● **WHAT YOU ARE ASKED TO DO**
For the listing below, print exactly the lines from the line with "ATOM 213 C C" to the line with "ATOM 238 N N", both included, and nothing beyond them.

--

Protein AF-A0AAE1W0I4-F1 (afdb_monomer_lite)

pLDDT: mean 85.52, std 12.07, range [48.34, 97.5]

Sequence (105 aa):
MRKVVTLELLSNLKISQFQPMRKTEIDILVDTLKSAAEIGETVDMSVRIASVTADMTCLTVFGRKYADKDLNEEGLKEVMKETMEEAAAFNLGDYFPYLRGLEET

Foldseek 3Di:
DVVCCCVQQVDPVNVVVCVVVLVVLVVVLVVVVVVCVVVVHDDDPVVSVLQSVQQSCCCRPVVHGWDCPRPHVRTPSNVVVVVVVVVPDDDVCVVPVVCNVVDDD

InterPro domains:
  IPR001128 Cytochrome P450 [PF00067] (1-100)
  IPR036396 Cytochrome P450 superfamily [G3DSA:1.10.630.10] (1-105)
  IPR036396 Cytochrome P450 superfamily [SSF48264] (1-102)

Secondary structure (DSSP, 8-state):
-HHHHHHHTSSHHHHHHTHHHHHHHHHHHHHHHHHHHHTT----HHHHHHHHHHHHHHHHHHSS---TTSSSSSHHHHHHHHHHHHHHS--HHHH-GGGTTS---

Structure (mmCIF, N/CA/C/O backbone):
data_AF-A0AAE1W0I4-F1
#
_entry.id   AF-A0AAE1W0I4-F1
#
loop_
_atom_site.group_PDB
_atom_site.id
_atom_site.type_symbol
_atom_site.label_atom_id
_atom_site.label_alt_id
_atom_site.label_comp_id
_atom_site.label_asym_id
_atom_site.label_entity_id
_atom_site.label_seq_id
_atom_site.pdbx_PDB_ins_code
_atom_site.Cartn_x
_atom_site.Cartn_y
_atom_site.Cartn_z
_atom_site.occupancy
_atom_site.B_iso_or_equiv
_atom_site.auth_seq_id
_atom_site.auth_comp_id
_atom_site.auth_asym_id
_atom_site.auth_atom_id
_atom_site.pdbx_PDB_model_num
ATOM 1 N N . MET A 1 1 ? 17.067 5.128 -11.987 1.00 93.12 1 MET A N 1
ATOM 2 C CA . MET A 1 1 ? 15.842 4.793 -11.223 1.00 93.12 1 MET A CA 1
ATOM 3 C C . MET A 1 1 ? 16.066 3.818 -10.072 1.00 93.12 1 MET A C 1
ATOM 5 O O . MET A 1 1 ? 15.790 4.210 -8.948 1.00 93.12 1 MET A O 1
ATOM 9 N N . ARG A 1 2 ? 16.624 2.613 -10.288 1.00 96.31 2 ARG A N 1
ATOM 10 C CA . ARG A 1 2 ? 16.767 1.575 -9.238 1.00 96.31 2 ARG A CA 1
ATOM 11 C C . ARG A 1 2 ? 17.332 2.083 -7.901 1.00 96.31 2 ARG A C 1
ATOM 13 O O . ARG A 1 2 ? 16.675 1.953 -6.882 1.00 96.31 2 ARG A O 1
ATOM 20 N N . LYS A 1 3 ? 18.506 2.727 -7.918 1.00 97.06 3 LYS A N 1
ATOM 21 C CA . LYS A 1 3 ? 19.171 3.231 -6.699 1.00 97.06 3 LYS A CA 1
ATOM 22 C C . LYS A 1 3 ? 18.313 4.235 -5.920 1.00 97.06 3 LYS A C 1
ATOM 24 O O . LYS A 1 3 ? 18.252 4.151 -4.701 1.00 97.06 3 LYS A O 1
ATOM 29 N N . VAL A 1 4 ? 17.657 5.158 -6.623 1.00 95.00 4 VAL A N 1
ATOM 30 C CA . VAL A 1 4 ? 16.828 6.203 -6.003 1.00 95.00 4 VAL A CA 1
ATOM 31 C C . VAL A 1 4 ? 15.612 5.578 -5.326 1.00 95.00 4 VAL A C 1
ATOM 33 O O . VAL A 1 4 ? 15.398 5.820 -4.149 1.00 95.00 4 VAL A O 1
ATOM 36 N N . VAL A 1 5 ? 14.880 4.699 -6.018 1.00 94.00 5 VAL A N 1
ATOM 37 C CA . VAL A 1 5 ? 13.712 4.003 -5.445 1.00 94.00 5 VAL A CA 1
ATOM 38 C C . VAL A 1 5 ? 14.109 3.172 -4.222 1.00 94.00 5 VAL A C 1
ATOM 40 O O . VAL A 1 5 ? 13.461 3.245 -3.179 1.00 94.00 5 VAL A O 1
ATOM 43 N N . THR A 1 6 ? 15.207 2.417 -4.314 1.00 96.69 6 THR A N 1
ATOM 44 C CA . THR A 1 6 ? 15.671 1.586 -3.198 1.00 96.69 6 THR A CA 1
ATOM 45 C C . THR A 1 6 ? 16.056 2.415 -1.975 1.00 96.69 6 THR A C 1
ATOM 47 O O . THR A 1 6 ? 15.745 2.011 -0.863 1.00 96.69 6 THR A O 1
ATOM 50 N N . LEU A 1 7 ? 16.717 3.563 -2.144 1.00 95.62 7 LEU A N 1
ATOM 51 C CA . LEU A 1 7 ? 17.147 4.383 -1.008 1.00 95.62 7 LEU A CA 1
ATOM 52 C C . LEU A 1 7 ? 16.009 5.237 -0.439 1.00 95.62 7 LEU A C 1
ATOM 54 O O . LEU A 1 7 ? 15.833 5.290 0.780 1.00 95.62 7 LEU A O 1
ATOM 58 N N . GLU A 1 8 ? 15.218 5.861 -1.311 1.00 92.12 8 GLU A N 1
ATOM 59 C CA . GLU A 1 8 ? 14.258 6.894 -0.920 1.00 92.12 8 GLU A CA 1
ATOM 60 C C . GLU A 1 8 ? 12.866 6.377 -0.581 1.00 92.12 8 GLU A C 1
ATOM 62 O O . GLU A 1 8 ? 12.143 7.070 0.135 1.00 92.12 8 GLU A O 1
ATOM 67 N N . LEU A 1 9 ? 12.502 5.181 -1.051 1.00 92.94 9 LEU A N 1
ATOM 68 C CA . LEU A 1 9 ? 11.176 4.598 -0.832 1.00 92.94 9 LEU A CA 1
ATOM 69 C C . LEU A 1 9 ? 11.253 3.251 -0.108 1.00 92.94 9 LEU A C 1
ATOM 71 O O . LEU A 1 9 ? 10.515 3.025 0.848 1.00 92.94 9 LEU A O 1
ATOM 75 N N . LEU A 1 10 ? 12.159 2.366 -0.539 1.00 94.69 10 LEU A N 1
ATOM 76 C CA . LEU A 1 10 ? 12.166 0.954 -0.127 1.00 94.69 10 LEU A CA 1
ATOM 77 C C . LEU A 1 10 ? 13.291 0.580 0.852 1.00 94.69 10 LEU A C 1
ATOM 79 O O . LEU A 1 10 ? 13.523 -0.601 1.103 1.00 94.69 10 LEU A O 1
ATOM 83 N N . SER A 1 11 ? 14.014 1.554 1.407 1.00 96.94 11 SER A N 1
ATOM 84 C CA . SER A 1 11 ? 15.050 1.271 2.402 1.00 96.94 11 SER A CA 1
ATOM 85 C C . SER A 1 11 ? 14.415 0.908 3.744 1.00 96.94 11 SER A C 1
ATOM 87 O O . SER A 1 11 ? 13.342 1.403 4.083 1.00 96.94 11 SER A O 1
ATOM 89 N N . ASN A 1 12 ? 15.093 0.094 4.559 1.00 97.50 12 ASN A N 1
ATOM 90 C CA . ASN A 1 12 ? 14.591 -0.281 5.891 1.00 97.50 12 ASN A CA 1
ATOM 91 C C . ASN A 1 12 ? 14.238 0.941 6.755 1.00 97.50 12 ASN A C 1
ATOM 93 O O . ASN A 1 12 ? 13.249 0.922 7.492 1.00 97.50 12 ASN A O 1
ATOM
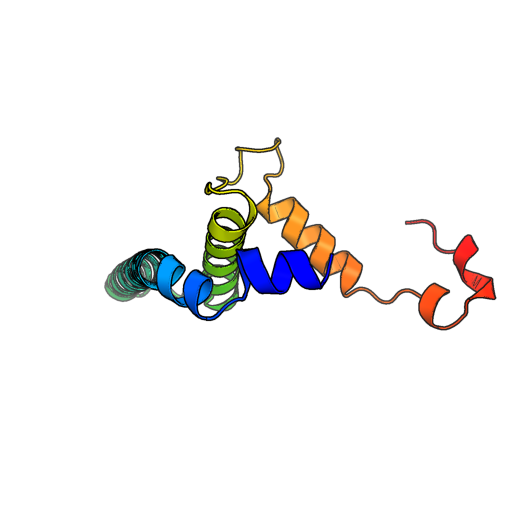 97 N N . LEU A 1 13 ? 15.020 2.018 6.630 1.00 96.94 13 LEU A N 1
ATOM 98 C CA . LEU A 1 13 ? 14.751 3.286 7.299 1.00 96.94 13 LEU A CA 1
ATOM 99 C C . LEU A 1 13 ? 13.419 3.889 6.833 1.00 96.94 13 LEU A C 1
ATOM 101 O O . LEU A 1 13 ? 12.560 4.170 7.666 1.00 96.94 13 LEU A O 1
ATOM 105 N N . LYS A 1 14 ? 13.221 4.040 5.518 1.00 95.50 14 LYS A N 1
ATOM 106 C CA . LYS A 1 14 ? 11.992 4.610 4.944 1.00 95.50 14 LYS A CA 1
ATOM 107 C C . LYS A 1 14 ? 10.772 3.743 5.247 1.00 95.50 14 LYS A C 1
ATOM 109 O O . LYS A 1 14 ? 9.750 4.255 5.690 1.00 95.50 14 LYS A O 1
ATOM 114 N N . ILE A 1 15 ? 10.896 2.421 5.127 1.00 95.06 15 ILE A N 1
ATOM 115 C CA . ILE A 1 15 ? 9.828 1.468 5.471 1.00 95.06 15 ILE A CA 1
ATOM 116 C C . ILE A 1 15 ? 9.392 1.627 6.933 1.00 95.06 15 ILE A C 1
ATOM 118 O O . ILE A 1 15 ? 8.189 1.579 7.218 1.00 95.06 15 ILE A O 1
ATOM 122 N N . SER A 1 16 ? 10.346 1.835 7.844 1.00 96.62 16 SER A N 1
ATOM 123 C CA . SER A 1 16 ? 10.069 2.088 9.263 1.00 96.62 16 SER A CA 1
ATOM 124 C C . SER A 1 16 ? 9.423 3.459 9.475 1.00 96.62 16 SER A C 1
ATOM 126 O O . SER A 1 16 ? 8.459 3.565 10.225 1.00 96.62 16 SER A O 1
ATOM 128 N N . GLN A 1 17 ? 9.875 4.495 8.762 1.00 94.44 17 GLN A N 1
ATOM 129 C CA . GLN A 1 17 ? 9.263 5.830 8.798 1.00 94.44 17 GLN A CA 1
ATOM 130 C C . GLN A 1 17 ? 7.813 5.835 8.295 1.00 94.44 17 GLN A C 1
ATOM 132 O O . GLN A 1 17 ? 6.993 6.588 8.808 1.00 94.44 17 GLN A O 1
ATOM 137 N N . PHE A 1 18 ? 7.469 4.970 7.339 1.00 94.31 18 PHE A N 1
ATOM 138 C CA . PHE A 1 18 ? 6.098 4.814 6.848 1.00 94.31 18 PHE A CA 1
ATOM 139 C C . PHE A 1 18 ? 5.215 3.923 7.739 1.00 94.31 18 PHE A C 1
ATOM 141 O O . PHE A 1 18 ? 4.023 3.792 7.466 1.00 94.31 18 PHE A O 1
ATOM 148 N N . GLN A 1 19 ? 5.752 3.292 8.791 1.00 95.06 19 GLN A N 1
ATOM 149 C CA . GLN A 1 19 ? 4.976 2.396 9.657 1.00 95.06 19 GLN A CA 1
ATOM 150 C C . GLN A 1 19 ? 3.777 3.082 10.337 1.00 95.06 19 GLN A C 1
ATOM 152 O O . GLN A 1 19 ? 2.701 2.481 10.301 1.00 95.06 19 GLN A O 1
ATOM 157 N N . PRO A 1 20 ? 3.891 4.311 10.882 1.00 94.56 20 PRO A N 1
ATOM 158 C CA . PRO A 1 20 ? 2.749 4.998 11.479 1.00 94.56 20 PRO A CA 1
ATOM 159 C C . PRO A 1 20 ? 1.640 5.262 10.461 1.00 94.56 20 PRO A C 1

--

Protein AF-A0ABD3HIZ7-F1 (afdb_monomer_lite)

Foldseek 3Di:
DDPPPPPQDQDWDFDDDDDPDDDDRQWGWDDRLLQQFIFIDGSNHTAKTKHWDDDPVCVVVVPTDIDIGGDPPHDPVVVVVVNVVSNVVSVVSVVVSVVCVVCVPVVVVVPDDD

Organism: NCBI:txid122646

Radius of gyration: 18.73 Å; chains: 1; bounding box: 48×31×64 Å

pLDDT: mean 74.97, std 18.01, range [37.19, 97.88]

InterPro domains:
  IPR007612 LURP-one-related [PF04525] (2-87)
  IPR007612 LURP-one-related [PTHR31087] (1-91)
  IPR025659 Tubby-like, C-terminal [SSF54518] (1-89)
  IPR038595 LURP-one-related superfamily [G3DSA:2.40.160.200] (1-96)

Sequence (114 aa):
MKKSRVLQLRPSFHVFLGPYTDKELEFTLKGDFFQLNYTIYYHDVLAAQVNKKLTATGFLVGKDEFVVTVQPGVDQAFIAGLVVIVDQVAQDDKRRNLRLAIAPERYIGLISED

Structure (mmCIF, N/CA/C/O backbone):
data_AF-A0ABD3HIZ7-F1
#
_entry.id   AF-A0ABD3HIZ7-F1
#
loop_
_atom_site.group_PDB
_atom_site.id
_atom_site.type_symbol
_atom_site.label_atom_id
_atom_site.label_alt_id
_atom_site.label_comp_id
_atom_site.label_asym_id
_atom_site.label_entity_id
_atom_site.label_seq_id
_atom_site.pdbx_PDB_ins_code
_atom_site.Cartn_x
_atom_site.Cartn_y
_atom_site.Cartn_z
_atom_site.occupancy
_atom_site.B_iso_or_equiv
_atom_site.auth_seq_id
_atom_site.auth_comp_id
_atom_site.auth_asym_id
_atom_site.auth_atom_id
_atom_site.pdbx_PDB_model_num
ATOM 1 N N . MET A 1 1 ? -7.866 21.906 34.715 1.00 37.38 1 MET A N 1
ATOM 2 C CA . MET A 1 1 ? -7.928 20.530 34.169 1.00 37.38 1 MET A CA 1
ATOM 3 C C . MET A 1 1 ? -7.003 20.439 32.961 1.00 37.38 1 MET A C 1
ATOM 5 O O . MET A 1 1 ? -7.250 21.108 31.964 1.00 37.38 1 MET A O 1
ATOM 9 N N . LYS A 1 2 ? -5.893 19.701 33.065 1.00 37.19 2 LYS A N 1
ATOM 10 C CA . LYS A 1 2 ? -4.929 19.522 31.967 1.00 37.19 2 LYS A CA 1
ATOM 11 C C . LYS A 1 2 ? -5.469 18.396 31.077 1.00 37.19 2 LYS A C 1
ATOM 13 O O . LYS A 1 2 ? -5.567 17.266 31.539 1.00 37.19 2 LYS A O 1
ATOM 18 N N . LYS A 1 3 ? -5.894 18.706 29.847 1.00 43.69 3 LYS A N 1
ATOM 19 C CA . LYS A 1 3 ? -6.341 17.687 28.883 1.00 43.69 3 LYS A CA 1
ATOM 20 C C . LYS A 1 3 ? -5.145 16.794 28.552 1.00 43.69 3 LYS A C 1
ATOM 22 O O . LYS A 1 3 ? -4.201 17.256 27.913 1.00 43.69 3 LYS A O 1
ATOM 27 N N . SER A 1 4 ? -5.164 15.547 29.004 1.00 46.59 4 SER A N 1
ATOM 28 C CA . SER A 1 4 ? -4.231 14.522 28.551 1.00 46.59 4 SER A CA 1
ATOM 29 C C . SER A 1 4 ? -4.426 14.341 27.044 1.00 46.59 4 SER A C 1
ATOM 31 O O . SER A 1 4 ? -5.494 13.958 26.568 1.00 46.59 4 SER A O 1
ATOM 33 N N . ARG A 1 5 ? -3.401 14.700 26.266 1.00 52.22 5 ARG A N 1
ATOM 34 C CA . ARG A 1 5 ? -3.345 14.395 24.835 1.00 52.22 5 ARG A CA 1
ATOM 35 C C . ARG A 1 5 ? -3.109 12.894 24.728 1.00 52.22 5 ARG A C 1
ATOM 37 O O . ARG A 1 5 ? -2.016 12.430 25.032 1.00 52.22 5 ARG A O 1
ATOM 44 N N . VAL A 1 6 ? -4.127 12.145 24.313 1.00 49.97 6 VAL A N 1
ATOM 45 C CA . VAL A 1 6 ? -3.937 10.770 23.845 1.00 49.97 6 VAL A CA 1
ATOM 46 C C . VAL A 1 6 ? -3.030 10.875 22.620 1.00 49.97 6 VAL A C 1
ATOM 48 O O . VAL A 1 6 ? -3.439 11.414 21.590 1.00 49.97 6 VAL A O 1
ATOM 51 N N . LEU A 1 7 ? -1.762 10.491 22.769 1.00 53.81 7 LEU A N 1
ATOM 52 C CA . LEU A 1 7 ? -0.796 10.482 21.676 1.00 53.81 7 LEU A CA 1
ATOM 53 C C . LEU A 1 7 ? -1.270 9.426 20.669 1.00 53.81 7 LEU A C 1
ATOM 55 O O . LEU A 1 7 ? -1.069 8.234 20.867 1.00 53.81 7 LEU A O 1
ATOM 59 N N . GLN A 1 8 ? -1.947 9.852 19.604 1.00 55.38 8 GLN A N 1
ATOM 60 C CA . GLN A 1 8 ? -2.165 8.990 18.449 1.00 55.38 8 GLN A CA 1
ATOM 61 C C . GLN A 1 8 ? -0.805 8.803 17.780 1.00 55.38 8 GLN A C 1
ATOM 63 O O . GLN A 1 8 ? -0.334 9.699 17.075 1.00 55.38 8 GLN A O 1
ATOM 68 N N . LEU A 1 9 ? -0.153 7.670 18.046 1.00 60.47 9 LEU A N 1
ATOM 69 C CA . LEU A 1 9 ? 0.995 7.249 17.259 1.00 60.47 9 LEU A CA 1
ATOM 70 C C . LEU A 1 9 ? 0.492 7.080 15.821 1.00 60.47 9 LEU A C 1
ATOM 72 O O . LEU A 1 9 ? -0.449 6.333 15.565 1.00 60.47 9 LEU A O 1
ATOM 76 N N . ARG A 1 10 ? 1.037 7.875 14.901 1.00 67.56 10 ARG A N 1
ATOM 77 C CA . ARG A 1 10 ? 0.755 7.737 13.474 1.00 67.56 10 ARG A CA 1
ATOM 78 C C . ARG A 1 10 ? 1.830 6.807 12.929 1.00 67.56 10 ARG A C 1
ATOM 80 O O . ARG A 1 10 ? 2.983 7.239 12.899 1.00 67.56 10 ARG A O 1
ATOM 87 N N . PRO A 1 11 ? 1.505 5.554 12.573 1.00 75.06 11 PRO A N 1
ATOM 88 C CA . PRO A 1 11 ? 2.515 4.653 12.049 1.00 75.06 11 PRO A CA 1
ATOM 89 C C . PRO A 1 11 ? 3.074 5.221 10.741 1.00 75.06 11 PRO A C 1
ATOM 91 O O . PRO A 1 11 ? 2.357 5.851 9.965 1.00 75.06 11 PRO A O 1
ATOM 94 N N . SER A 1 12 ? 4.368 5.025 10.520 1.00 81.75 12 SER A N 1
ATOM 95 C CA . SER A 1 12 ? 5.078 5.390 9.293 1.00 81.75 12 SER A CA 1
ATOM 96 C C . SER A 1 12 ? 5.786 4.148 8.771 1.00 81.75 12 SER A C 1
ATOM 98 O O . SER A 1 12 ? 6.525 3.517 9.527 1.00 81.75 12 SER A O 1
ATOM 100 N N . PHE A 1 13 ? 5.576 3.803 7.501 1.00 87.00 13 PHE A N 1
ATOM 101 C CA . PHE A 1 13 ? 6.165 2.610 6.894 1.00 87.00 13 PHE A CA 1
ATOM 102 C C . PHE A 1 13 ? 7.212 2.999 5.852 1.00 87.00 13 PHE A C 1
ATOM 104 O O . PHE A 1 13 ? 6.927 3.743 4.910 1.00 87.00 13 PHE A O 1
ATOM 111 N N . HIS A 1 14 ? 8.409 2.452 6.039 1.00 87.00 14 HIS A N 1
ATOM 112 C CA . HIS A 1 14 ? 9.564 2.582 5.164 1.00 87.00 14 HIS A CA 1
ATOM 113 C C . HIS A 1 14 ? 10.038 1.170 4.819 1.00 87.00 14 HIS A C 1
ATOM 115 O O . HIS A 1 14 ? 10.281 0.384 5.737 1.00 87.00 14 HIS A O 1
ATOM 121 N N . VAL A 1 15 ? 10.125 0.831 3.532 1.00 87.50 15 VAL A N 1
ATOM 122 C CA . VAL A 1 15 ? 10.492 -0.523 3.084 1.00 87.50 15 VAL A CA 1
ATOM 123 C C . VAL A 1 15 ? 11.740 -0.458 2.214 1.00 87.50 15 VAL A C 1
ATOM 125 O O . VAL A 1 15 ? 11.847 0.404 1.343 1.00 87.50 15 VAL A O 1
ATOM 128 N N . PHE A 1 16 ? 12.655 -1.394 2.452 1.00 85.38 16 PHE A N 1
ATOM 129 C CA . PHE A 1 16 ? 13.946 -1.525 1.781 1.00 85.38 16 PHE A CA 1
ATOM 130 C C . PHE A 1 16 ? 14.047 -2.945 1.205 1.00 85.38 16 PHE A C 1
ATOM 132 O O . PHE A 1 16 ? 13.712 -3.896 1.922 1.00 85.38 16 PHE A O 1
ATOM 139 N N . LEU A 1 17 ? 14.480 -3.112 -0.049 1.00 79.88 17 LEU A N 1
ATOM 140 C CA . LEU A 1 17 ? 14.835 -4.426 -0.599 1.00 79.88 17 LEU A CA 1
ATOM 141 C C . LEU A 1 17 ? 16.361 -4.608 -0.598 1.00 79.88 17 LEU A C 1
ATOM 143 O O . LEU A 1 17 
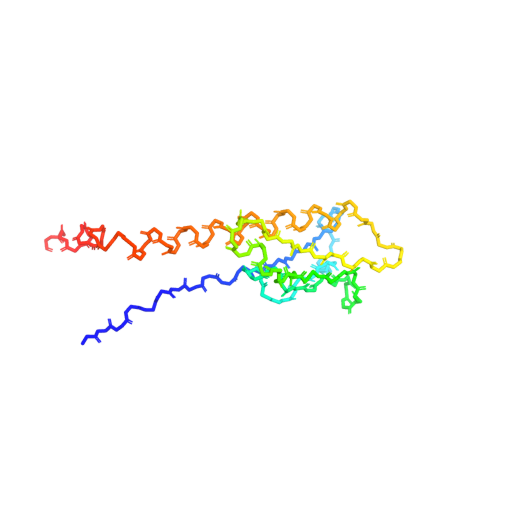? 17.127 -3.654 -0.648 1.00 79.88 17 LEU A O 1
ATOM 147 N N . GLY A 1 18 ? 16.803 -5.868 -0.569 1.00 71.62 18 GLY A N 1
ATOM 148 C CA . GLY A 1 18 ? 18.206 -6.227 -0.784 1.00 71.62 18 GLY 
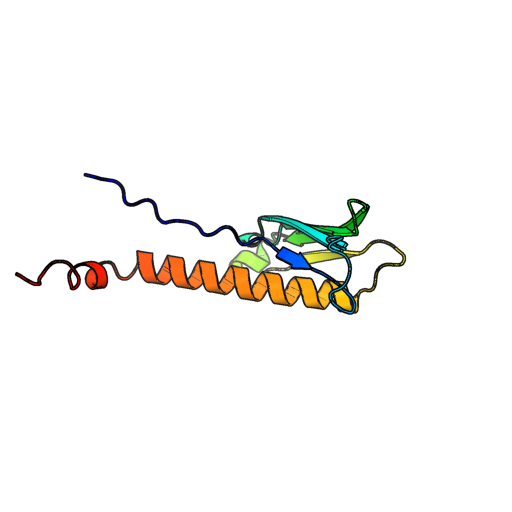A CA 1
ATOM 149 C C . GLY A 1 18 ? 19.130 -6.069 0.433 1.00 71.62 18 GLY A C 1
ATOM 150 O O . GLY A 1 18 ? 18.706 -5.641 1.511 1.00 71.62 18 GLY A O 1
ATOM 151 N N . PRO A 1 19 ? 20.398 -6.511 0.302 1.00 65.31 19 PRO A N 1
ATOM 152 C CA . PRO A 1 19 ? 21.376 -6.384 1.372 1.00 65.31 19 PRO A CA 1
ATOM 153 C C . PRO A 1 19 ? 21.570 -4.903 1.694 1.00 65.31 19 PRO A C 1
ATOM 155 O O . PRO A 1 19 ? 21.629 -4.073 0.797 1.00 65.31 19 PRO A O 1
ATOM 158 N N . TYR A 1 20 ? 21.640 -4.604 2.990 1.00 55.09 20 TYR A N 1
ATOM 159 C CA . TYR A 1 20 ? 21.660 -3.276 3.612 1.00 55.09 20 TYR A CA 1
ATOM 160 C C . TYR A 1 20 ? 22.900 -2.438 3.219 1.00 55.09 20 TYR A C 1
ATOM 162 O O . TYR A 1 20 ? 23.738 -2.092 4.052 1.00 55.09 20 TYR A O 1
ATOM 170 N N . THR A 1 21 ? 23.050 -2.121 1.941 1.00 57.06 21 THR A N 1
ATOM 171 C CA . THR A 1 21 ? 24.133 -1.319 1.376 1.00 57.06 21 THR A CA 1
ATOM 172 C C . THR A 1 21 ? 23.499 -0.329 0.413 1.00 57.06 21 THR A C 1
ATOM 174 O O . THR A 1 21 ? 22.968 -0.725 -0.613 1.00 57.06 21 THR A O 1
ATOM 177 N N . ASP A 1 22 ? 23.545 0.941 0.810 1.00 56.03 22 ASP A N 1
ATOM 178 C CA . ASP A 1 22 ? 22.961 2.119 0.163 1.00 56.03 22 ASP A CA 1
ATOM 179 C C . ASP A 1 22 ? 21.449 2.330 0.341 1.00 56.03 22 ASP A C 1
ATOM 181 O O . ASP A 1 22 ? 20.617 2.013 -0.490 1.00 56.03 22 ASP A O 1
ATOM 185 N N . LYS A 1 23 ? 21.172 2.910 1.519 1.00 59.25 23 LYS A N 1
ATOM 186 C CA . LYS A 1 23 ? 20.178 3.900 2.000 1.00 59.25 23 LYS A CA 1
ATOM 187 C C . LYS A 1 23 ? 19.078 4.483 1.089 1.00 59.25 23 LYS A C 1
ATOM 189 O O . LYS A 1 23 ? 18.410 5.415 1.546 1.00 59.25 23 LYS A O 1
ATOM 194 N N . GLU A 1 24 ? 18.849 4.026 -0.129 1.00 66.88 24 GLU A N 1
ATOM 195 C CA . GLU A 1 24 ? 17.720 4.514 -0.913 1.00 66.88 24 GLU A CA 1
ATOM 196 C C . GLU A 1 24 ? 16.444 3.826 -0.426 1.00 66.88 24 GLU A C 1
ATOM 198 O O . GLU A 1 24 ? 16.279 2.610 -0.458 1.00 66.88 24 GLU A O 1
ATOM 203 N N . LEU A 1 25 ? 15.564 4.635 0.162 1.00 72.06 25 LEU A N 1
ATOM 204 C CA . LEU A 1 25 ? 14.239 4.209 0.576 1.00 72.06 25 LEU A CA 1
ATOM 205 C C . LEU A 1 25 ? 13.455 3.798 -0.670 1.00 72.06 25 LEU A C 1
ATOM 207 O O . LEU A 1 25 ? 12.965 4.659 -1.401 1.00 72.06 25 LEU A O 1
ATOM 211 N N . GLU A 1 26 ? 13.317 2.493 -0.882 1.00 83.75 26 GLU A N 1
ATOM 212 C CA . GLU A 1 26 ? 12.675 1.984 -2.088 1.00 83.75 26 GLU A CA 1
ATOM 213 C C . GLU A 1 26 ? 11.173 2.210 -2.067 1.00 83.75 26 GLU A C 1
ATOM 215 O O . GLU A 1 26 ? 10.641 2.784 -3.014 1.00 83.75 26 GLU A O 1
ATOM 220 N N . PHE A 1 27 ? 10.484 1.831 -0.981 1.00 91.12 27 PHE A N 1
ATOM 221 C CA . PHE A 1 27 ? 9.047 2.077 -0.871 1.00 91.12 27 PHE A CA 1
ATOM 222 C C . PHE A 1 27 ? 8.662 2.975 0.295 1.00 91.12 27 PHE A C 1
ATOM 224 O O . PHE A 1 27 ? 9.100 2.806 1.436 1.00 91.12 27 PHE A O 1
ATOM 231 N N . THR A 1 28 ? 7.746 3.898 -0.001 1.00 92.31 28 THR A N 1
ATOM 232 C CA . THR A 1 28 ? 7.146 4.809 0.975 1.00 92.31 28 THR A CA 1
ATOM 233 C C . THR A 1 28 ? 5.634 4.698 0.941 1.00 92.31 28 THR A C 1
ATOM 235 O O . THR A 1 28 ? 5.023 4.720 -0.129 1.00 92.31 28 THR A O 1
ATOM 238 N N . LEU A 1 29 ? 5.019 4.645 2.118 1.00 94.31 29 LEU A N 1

--

● **RESULT FOR THIS EXERCISE**
ATOM 213 C C . GLU A 1 26 ? 11.173 2.210 -2.067 1.00 83.75 26 GLU A C 1
ATOM 215 O O . GLU A 1 26 ? 10.641 2.784 -3.014 1.00 83.75 26 GLU A O 1
ATOM 220 N N . PHE A 1 27 ? 10.484 1.831 -0.981 1.00 91.12 27 PHE A N 1
ATOM 221 C CA . PHE A 1 27 ? 9.047 2.077 -0.871 1.00 91.12 27 PHE A CA 1
ATOM 222 C C . PHE A 1 27 ? 8.662 2.975 0.295 1.00 91.12 27 PHE A C 1
ATOM 224 O O . PHE A 1 27 ? 9.100 2.806 1.436 1.00 91.12 27 PHE A O 1
ATOM 231 N N . THR A 1 28 ? 7.746 3.898 -0.001 1.00 92.31 28 THR A N 1
ATOM 232 C CA . THR A 1 28 ? 7.146 4.809 0.975 1.00 92.31 28 THR A CA 1
ATOM 233 C C . THR A 1 28 ? 5.634 4.698 0.941 1.00 92.31 28 THR A C 1
ATOM 235 O O . THR A 1 28 ? 5.023 4.720 -0.129 1.00 92.31 28 THR A O 1
ATOM 238 N N . LEU A 1 29 ? 5.019 4.645 2.118 1.00 94.31 29 LEU A N 1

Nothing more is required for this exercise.